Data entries
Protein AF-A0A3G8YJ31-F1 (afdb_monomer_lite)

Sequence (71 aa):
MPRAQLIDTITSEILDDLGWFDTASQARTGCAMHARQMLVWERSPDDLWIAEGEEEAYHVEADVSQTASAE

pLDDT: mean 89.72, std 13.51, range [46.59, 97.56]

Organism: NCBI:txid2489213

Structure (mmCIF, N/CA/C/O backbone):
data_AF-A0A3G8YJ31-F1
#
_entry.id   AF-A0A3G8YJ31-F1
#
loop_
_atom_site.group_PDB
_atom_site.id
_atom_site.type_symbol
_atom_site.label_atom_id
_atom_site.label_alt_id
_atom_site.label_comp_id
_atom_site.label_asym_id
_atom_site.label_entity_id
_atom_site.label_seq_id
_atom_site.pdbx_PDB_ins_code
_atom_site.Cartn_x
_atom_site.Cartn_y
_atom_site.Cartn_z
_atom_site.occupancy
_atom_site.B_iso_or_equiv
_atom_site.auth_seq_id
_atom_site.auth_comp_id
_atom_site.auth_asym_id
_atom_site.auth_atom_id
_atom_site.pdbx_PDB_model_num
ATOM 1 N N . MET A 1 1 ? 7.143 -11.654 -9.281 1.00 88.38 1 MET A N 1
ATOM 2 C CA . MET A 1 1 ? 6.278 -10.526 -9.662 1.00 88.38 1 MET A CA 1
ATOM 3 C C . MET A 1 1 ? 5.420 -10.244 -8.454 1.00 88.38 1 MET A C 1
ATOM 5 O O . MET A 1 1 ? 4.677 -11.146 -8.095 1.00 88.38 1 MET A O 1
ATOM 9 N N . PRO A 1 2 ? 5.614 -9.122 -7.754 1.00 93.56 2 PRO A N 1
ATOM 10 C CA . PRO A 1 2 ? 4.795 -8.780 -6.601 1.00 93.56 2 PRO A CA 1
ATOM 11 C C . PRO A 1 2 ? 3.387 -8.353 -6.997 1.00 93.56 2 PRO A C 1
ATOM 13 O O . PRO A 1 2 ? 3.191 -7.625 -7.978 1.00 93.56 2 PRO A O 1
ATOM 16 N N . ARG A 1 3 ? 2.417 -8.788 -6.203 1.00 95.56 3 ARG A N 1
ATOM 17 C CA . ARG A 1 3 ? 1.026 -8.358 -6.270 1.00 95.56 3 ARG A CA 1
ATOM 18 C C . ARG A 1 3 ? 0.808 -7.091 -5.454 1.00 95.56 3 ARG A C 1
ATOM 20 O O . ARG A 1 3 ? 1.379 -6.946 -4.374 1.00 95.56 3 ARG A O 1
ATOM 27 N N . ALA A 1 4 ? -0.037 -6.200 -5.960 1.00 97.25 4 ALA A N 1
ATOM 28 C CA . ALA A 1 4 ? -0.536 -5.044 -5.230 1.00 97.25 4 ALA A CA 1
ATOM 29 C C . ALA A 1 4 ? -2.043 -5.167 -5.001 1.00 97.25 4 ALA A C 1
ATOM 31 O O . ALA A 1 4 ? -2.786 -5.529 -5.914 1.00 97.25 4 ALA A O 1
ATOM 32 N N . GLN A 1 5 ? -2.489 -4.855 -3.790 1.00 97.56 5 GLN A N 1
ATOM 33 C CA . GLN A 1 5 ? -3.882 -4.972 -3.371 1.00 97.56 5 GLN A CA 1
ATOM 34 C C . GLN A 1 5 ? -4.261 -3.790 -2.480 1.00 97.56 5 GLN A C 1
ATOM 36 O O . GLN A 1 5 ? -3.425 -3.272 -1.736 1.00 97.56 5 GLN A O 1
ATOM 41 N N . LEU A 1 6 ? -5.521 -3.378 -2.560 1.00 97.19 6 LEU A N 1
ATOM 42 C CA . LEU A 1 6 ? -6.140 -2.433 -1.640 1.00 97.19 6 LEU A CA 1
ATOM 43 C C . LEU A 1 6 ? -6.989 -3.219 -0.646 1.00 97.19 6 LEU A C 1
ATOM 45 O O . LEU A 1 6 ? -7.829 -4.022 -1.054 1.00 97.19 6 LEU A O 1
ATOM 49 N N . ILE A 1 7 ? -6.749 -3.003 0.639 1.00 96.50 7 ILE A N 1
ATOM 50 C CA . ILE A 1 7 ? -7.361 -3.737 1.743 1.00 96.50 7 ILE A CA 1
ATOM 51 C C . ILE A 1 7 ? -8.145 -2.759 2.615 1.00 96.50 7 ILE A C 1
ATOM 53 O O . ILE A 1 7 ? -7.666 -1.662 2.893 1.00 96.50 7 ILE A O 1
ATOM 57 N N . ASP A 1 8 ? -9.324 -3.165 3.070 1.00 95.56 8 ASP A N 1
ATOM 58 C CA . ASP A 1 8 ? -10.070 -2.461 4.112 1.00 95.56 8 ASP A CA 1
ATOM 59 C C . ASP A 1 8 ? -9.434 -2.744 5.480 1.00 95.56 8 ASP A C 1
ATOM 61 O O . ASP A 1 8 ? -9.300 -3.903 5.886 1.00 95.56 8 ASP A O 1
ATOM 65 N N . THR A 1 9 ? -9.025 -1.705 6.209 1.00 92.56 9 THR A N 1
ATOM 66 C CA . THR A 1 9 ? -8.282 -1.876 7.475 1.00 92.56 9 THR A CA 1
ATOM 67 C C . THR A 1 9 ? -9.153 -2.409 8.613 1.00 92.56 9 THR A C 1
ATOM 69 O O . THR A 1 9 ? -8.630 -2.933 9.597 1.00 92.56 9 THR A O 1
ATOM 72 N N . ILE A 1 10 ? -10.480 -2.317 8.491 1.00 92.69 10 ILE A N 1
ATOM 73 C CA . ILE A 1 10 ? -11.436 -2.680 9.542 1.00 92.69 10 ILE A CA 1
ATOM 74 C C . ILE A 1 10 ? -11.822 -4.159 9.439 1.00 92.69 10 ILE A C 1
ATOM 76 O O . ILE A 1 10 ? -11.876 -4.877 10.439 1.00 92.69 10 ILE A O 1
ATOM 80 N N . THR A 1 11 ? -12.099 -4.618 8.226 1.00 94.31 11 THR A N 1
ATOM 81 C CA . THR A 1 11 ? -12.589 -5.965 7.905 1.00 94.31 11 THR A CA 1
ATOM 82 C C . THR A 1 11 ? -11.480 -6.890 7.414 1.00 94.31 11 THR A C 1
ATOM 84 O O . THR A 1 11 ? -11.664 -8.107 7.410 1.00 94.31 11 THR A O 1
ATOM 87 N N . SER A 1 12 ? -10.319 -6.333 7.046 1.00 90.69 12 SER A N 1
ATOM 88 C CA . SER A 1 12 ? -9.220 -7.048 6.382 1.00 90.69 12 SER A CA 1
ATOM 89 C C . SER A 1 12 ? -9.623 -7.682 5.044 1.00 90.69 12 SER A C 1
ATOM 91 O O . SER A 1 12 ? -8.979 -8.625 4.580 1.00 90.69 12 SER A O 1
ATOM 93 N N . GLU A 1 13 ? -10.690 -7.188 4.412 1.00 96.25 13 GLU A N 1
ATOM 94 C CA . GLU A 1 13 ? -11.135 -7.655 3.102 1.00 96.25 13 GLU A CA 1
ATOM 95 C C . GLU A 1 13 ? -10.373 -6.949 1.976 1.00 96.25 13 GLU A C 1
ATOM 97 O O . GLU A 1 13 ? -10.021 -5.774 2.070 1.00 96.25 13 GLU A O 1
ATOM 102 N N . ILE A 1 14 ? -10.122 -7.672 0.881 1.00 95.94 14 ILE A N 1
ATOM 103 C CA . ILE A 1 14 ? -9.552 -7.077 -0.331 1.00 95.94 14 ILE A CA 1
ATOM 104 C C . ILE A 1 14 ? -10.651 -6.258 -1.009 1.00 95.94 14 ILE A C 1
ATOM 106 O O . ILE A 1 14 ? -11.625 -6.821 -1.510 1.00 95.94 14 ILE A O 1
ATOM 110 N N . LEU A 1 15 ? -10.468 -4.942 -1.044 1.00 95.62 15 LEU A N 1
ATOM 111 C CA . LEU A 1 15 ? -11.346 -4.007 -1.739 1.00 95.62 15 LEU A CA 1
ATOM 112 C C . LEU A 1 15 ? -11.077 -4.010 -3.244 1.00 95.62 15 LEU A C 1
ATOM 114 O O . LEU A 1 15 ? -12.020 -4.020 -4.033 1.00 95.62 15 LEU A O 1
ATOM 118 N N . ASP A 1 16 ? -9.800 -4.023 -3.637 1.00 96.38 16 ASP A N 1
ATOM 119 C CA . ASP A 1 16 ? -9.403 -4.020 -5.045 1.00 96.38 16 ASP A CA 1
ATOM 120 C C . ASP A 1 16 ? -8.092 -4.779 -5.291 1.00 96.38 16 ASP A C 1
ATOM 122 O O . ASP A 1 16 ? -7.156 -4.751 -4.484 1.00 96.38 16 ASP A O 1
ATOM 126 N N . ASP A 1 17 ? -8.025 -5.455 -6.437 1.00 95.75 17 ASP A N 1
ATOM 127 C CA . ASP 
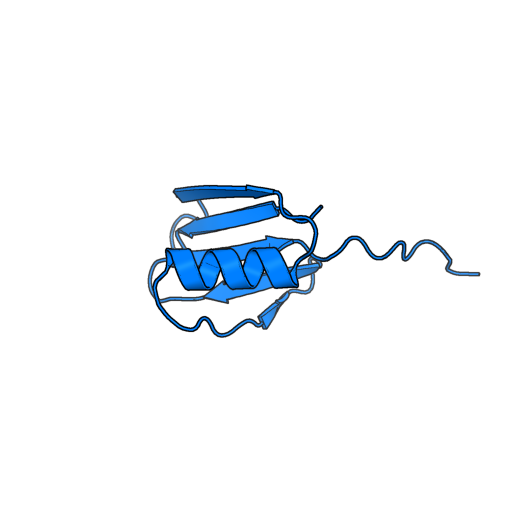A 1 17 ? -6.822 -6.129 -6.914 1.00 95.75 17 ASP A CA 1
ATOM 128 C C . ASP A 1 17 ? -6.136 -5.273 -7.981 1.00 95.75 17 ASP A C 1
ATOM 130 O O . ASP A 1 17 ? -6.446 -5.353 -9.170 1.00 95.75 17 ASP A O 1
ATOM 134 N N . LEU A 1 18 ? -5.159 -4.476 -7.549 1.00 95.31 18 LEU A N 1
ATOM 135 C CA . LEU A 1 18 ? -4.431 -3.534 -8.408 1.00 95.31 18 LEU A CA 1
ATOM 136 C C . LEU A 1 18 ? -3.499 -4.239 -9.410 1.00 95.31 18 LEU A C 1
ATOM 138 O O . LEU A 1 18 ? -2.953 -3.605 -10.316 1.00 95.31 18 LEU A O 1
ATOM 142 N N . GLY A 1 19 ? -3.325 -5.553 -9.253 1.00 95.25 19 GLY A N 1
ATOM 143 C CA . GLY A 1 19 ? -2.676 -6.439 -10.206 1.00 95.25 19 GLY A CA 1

• REQUIREMENT: Restate the data verbatim through the "ATOM 18 C C" line.

• REPLY:
Protein AF-A0A3G8YJ31-F1 (afdb_monomer_lite)

Sequence (71 aa):
MPRAQLIDTITSEILDDLGWFDTASQARTGCAMHARQMLVWERSPDDLWIAEGEEEAYHVEADVSQTASAE

pLDDT: mean 89.72, std 13.51, range [46.59, 97.56]

Organism: NCBI:txid2489213

Structure (mmCIF, N/CA/C/O backbone):
data_AF-A0A3G8YJ31-F1
#
_entry.id   AF-A0A3G8YJ31-F1
#
loop_
_atom_site.group_PDB
_atom_site.id
_atom_site.type_symbol
_atom_site.label_atom_id
_atom_site.label_alt_id
_atom_site.label_comp_id
_atom_site.label_asym_id
_atom_site.label_entity_id
_atom_site.label_seq_id
_atom_site.pdbx_PDB_ins_code
_atom_site.Cartn_x
_atom_site.Cartn_y
_atom_site.Cartn_z
_atom_site.occupancy
_atom_site.B_iso_or_equiv
_atom_site.auth_seq_id
_atom_site.auth_comp_id
_atom_site.auth_asym_id
_atom_site.auth_atom_id
_atom_site.pdbx_PDB_model_num
ATOM 1 N N . MET A 1 1 ? 7.143 -11.654 -9.281 1.00 88.38 1 MET A N 1
ATOM 2 C CA . MET A 1 1 ? 6.278 -10.526 -9.662 1.00 88.38 1 MET A CA 1
ATOM 3 C C . MET A 1 1 ? 5.420 -10.244 -8.454 1.00 88.38 1 MET A C 1
ATOM 5 O O . MET A 1 1 ? 4.677 -11.146 -8.095 1.00 88.38 1 MET A O 1
ATOM 9 N N . PRO A 1 2 ? 5.614 -9.122 -7.754 1.00 93.56 2 PRO A N 1
ATOM 10 C CA . PRO A 1 2 ? 4.795 -8.780 -6.601 1.00 93.56 2 PRO A CA 1
ATOM 11 C C . PRO A 1 2 ? 3.387 -8.353 -6.997 1.00 93.56 2 PRO A C 1
ATOM 13 O O . PRO A 1 2 ? 3.191 -7.625 -7.978 1.00 93.56 2 PRO A O 1
ATOM 16 N N . ARG A 1 3 ? 2.417 -8.788 -6.203 1.00 95.56 3 ARG A N 1
ATOM 17 C CA . ARG A 1 3 ? 1.026 -8.358 -6.270 1.00 95.56 3 ARG A CA 1
ATOM 18 C C . ARG A 1 3 ? 0.808 -7.091 -5.454 1.00 95.56 3 ARG A C 1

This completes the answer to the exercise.